— Exercise goal —
The answer must consist solely of the lines from the one containing "ATOM 152 C C" to the end of the entries below, repeated exactly.

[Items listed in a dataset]

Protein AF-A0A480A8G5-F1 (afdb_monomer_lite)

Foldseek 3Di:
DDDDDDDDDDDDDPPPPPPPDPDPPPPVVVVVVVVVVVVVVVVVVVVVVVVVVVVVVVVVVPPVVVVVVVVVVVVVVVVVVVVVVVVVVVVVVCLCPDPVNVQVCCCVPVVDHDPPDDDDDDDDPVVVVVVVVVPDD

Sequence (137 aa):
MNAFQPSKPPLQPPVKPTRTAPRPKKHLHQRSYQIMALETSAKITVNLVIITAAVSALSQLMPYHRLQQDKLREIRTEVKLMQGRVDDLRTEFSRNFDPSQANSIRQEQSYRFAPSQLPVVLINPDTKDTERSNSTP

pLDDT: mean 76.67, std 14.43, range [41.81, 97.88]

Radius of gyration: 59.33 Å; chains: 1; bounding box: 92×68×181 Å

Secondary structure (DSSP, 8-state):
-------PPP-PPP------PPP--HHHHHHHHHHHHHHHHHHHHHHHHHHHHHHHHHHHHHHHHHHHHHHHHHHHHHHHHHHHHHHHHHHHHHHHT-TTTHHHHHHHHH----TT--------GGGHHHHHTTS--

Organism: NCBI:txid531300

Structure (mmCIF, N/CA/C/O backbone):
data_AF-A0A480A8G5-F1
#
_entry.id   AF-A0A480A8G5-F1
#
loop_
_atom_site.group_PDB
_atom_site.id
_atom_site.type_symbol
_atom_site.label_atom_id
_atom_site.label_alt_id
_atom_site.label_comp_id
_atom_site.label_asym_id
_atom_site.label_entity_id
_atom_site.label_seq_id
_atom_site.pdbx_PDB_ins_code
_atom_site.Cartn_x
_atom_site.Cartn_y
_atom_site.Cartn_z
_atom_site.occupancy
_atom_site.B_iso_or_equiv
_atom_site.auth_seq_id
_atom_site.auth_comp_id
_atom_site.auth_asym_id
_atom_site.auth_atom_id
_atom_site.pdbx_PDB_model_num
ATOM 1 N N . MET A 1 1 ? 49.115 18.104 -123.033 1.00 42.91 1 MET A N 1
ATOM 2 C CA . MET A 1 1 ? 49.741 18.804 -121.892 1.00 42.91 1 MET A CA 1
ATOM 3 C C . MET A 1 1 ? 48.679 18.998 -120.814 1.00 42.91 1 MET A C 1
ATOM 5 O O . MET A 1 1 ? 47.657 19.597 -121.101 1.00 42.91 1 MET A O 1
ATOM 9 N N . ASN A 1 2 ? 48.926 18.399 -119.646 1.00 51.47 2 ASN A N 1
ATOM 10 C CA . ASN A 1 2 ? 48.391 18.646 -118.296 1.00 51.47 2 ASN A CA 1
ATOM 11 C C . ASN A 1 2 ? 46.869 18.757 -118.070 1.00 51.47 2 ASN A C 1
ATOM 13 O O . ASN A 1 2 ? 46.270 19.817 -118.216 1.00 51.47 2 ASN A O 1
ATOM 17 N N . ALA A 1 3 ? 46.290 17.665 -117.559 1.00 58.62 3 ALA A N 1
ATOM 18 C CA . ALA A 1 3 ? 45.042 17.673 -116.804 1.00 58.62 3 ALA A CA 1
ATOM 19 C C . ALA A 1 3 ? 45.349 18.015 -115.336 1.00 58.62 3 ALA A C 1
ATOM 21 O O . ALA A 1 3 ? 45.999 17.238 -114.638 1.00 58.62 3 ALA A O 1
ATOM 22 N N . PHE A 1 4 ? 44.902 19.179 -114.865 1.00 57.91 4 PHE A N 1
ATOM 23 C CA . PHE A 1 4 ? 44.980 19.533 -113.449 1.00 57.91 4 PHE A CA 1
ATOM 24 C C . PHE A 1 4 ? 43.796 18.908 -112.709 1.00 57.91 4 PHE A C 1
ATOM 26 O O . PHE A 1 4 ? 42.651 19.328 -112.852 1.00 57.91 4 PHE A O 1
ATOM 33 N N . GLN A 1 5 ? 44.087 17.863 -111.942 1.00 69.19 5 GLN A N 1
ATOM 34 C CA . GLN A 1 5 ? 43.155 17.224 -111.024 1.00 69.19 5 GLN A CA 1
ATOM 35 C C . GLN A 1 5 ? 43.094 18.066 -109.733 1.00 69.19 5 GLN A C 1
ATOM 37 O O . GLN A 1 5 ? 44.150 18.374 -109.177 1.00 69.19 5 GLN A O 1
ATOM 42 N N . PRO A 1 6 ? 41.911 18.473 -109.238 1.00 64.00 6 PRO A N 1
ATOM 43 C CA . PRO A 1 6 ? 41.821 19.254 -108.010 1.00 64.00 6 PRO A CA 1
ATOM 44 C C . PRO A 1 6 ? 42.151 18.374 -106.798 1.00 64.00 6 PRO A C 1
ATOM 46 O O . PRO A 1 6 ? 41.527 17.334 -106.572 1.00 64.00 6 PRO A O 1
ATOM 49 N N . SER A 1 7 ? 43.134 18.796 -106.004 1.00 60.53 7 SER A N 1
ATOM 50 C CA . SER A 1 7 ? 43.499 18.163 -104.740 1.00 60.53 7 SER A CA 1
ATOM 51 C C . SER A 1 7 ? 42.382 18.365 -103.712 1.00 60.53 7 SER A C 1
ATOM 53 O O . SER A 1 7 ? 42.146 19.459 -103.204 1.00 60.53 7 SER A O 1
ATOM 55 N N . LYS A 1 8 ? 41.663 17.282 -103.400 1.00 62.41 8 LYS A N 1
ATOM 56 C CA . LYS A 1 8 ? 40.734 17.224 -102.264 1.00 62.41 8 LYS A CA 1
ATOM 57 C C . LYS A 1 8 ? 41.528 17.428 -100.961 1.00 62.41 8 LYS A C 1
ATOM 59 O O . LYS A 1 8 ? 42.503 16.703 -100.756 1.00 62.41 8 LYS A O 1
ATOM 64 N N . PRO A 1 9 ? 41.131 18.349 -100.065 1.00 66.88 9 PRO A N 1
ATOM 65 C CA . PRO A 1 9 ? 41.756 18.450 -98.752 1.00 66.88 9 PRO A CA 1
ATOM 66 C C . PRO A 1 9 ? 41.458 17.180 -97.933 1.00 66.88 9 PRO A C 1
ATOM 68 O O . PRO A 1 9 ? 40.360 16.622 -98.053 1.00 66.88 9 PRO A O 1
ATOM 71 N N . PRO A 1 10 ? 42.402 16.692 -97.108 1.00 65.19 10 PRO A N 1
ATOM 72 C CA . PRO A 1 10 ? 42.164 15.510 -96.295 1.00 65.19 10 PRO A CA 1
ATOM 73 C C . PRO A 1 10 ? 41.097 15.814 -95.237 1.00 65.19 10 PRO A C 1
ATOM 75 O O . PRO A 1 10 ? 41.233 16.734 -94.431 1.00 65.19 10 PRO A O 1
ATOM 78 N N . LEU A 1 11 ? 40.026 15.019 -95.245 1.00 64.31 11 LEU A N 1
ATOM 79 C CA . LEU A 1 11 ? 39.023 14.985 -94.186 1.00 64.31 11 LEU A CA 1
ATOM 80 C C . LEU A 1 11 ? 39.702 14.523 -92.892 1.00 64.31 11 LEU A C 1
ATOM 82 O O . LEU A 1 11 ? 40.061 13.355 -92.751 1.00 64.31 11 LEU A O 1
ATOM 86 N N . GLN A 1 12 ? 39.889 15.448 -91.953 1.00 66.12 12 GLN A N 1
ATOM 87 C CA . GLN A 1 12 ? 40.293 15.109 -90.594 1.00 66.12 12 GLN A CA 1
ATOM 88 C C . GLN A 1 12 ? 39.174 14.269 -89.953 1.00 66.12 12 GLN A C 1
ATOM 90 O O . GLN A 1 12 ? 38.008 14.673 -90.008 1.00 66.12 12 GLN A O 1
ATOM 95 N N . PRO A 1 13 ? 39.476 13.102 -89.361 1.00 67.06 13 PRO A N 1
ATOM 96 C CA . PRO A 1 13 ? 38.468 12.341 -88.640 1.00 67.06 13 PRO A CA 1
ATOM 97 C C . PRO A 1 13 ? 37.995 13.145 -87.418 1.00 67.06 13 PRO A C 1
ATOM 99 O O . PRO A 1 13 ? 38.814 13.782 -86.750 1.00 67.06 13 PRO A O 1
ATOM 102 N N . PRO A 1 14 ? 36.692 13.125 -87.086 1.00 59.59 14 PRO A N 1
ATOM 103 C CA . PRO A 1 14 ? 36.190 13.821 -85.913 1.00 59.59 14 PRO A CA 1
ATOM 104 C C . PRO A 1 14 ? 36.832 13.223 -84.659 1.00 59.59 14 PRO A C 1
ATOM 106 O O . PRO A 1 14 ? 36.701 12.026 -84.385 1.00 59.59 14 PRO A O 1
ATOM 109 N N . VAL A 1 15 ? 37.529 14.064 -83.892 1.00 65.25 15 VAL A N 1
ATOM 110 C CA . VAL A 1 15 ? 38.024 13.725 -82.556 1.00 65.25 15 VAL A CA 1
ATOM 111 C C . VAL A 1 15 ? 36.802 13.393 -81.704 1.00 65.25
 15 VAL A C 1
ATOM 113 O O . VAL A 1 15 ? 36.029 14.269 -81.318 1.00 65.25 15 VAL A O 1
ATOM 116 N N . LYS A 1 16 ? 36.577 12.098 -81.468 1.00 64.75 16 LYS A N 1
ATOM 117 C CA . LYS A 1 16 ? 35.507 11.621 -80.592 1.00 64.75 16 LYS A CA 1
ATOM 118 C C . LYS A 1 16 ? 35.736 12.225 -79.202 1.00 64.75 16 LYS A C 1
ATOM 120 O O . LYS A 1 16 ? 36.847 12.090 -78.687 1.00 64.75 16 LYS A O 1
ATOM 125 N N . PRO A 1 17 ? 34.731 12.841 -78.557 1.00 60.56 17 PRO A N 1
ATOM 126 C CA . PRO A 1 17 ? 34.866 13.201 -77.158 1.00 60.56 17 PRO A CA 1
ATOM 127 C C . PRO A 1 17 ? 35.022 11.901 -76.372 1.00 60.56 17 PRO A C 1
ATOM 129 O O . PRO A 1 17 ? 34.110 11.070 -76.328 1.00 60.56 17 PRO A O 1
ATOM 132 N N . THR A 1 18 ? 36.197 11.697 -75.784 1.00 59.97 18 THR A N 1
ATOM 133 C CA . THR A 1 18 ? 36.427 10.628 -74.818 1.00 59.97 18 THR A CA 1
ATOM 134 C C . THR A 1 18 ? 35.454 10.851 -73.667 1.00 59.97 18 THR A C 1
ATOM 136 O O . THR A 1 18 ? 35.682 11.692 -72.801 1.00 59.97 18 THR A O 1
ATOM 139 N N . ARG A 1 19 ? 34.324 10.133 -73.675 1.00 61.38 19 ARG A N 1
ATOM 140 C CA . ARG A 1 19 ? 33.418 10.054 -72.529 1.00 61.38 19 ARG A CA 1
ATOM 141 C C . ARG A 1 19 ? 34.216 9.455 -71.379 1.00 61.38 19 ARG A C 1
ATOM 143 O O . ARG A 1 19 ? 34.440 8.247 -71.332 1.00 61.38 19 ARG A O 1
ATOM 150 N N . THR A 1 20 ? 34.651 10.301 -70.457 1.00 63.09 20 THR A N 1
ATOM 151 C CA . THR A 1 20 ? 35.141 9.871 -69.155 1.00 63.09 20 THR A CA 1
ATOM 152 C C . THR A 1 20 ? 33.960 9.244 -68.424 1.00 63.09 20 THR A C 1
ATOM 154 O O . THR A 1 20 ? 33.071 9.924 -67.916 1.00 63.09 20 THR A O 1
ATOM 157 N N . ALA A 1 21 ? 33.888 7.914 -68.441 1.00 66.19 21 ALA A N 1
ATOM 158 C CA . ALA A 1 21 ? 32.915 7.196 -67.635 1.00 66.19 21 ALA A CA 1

— Reply to the exercise —
ATOM 152 C C . THR A 1 20 ? 33.960 9.244 -68.424 1.00 63.09 20 THR A C 1
ATOM 154 O O . THR A 1 20 ? 33.071 9.924 -67.916 1.00 63.09 20 THR A O 1
ATOM 157 N N . ALA A 1 21 ? 33.888 7.914 -68.441 1.00 66.19 21 ALA A N 1
ATOM 158 C CA . ALA A 1 21 ? 32.915 7.196 -67.635 1.00 66.19 21 ALA A CA 1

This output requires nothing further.